====== Dataset content

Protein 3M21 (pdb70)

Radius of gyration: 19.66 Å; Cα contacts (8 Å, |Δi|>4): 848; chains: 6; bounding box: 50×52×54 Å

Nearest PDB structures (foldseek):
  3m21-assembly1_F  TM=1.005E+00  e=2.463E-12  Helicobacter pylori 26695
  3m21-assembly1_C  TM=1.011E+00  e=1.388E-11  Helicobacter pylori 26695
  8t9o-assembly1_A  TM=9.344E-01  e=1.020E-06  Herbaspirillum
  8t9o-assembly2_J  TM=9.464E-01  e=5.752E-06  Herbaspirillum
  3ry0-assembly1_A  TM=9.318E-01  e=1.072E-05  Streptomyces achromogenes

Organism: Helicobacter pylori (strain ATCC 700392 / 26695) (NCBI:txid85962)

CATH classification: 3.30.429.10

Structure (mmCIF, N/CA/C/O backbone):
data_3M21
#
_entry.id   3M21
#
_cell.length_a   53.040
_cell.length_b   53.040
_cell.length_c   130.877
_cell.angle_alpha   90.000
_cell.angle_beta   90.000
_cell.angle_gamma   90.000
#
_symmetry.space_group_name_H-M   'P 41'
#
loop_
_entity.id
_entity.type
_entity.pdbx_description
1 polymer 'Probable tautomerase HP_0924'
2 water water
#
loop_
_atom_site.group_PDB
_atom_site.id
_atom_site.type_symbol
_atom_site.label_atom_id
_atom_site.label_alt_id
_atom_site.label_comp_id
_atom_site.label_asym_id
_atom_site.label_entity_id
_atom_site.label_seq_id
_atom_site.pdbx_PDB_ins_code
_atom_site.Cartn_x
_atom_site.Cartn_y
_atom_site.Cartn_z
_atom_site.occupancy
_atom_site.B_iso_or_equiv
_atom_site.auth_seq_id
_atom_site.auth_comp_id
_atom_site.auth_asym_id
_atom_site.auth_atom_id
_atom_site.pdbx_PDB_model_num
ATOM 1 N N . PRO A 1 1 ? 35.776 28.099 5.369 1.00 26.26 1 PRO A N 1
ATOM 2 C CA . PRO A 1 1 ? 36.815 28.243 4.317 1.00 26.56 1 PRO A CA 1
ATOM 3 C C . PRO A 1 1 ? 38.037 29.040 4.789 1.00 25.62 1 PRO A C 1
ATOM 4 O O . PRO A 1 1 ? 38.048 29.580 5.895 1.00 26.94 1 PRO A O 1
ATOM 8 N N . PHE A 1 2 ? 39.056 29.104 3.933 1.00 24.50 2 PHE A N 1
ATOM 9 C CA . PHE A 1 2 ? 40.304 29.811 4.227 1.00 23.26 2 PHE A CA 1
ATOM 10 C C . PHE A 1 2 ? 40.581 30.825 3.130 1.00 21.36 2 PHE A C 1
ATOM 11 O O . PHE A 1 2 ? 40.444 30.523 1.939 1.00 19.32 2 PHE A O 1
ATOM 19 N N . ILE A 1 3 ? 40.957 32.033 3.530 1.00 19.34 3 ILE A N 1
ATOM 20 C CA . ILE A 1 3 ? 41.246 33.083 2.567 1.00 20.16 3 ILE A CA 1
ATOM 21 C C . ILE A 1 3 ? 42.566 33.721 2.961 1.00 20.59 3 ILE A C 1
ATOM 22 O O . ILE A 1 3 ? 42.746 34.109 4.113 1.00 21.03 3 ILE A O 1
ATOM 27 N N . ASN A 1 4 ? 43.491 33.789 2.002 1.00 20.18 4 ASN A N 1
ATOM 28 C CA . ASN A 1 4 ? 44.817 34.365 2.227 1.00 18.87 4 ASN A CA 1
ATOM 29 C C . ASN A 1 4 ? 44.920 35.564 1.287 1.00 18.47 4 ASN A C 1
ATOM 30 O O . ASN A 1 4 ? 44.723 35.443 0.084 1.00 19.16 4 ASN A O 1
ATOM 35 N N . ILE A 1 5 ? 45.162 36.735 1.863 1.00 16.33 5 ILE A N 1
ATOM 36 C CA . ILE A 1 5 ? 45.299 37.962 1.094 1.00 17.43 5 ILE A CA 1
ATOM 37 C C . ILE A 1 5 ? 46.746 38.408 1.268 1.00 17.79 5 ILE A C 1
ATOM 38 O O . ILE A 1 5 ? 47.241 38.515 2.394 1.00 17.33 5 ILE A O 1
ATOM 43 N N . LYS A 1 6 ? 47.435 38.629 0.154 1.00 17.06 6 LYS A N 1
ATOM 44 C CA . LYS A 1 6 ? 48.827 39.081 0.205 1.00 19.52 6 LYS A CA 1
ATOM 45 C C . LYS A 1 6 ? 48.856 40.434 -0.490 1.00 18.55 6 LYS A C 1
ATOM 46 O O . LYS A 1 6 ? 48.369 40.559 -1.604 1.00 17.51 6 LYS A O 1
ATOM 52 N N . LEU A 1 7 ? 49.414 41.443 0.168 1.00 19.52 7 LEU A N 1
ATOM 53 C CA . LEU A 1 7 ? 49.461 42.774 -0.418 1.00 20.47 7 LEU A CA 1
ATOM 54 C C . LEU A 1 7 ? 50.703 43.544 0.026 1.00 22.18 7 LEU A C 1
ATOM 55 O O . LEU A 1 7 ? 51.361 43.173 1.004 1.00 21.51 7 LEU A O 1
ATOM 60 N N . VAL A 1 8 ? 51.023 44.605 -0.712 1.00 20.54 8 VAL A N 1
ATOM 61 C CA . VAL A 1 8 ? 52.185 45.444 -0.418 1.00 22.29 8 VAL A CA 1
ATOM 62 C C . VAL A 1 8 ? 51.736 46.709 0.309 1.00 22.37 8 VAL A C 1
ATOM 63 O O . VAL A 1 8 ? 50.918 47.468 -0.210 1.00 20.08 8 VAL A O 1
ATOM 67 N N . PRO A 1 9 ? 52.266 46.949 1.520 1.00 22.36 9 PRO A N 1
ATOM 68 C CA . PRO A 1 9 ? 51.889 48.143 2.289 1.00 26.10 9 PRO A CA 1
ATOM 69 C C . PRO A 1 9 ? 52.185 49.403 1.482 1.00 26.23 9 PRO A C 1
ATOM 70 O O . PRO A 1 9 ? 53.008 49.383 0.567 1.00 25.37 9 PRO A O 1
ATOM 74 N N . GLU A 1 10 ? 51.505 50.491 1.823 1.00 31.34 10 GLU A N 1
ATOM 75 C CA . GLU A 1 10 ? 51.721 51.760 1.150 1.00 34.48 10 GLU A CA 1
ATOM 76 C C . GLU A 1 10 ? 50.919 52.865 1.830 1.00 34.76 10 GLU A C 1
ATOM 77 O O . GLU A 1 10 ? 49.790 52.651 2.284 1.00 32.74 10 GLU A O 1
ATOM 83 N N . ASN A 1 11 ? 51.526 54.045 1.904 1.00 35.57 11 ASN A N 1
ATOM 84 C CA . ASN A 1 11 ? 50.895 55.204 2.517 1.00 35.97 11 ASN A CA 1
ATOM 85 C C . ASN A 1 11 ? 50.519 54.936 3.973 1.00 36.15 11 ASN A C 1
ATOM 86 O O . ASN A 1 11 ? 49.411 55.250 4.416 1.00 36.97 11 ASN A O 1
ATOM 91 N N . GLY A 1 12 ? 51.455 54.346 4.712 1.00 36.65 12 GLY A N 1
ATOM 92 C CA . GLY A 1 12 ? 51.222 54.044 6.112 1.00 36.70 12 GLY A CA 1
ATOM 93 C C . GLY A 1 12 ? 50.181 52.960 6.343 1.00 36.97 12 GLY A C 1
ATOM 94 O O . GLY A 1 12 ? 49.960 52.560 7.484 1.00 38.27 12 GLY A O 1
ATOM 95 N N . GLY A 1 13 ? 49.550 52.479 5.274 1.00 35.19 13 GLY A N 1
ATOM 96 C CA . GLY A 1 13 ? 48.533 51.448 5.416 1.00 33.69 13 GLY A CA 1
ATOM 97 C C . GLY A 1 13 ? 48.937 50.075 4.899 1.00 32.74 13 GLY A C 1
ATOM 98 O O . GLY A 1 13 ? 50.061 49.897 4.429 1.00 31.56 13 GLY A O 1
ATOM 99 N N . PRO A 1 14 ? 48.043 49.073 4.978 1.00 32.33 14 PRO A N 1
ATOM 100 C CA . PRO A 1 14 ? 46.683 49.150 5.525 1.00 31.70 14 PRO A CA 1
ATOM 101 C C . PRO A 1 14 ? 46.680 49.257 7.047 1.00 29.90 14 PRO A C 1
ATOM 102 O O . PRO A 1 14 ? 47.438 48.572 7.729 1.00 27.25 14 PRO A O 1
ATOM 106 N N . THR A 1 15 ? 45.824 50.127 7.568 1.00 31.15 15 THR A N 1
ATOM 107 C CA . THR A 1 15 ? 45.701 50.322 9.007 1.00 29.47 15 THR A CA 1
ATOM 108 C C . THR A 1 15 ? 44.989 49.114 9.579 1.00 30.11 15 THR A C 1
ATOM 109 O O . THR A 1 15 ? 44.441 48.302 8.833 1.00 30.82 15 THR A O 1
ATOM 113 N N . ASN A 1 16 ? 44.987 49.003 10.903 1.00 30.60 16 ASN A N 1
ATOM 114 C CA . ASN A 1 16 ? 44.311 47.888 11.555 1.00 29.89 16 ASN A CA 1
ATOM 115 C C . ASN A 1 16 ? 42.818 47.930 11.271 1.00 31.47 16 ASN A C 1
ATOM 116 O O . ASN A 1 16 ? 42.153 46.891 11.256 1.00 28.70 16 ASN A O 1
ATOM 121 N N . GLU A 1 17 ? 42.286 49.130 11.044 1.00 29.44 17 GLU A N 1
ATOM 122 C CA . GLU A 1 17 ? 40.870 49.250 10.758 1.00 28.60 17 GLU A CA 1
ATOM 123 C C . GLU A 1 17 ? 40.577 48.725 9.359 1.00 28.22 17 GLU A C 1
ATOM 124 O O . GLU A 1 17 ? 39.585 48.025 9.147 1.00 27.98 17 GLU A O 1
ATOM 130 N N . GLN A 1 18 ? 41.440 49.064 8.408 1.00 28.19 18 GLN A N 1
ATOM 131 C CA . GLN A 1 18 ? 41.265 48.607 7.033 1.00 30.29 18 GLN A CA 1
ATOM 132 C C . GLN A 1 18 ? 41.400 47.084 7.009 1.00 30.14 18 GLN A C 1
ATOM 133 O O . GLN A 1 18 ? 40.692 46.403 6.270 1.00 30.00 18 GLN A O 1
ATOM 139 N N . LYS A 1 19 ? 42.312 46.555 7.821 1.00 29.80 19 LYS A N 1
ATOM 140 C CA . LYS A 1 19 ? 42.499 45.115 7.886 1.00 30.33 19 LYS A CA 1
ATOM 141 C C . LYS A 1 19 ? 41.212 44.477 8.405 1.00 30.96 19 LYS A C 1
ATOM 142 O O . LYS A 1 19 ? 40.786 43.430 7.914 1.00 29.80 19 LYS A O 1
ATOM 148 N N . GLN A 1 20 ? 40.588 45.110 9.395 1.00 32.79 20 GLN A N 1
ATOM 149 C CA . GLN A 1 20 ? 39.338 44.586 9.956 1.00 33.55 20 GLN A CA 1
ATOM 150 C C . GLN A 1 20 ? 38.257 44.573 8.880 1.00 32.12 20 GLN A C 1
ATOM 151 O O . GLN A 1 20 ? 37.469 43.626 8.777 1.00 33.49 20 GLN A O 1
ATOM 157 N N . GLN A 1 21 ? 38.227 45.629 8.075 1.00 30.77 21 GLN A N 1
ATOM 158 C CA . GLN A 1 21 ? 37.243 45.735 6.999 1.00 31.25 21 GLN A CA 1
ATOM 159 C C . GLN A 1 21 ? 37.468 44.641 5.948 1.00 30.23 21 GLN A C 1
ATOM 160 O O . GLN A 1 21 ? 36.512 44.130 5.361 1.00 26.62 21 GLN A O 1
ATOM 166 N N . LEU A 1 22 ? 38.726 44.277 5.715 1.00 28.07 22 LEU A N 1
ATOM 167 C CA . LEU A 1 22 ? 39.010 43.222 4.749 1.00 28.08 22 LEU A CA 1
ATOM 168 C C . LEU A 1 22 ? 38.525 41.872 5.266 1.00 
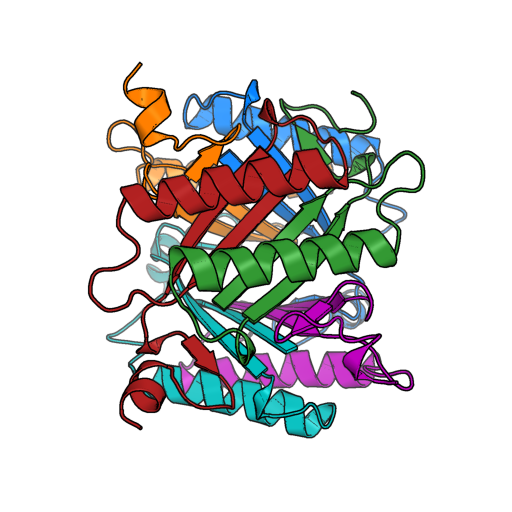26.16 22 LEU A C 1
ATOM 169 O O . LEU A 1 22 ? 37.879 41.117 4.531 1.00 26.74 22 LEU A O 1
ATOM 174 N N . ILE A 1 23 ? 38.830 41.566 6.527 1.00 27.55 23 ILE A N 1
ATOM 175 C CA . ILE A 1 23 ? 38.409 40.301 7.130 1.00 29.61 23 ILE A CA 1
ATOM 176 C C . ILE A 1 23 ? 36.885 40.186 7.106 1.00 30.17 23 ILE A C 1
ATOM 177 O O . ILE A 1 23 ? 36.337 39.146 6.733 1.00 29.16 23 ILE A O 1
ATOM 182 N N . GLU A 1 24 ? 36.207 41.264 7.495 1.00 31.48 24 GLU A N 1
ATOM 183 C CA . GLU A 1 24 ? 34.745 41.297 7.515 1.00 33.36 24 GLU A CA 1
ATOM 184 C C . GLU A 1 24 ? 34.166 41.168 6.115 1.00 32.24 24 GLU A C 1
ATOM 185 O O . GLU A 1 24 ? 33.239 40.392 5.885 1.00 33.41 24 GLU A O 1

============

What to do
Among the records above, extract exactly the lines from the line with "ATOM 101 C C" to the line with "ATOM 116 O O", both lines included, and leave out the rest.

Response to this exercise
ATOM 101 C C . PRO A 1 14 ? 46.680 49.257 7.047 1.00 29.90 14 PRO A C 1
ATOM 102 O O . PRO A 1 14 ? 47.438 48.572 7.729 1.00 27.25 14 PRO A O 1
ATOM 106 N N . THR A 1 15 ? 45.824 50.127 7.568 1.00 31.15 15 THR A N 1
ATOM 107 C CA . THR A 1 15 ? 45.701 50.322 9.007 1.00 29.47 15 THR A CA 1
ATOM 108 C C . THR A 1 15 ? 44.989 49.114 9.579 1.00 30.11 15 THR A C 1
ATOM 109 O O . THR A 1 15 ? 44.441 48.302 8.833 1.00 30.82 15 THR A O 1
ATOM 113 N N . ASN A 1 16 ? 44.987 49.003 10.903 1.00 30.60 16 ASN A N 1
ATOM 114 C CA . ASN A 1 16 ? 44.311 47.888 11.555 1.00 29.89 16 ASN A CA 1
ATOM 115 C C . ASN A 1 16 ? 42.818 47.930 11.271 1.00 31.47 16 ASN A C 1
ATOM 116 O O . ASN A 1 16 ? 42.153 46.891 11.256 1.00 28.70 16 ASN A O 1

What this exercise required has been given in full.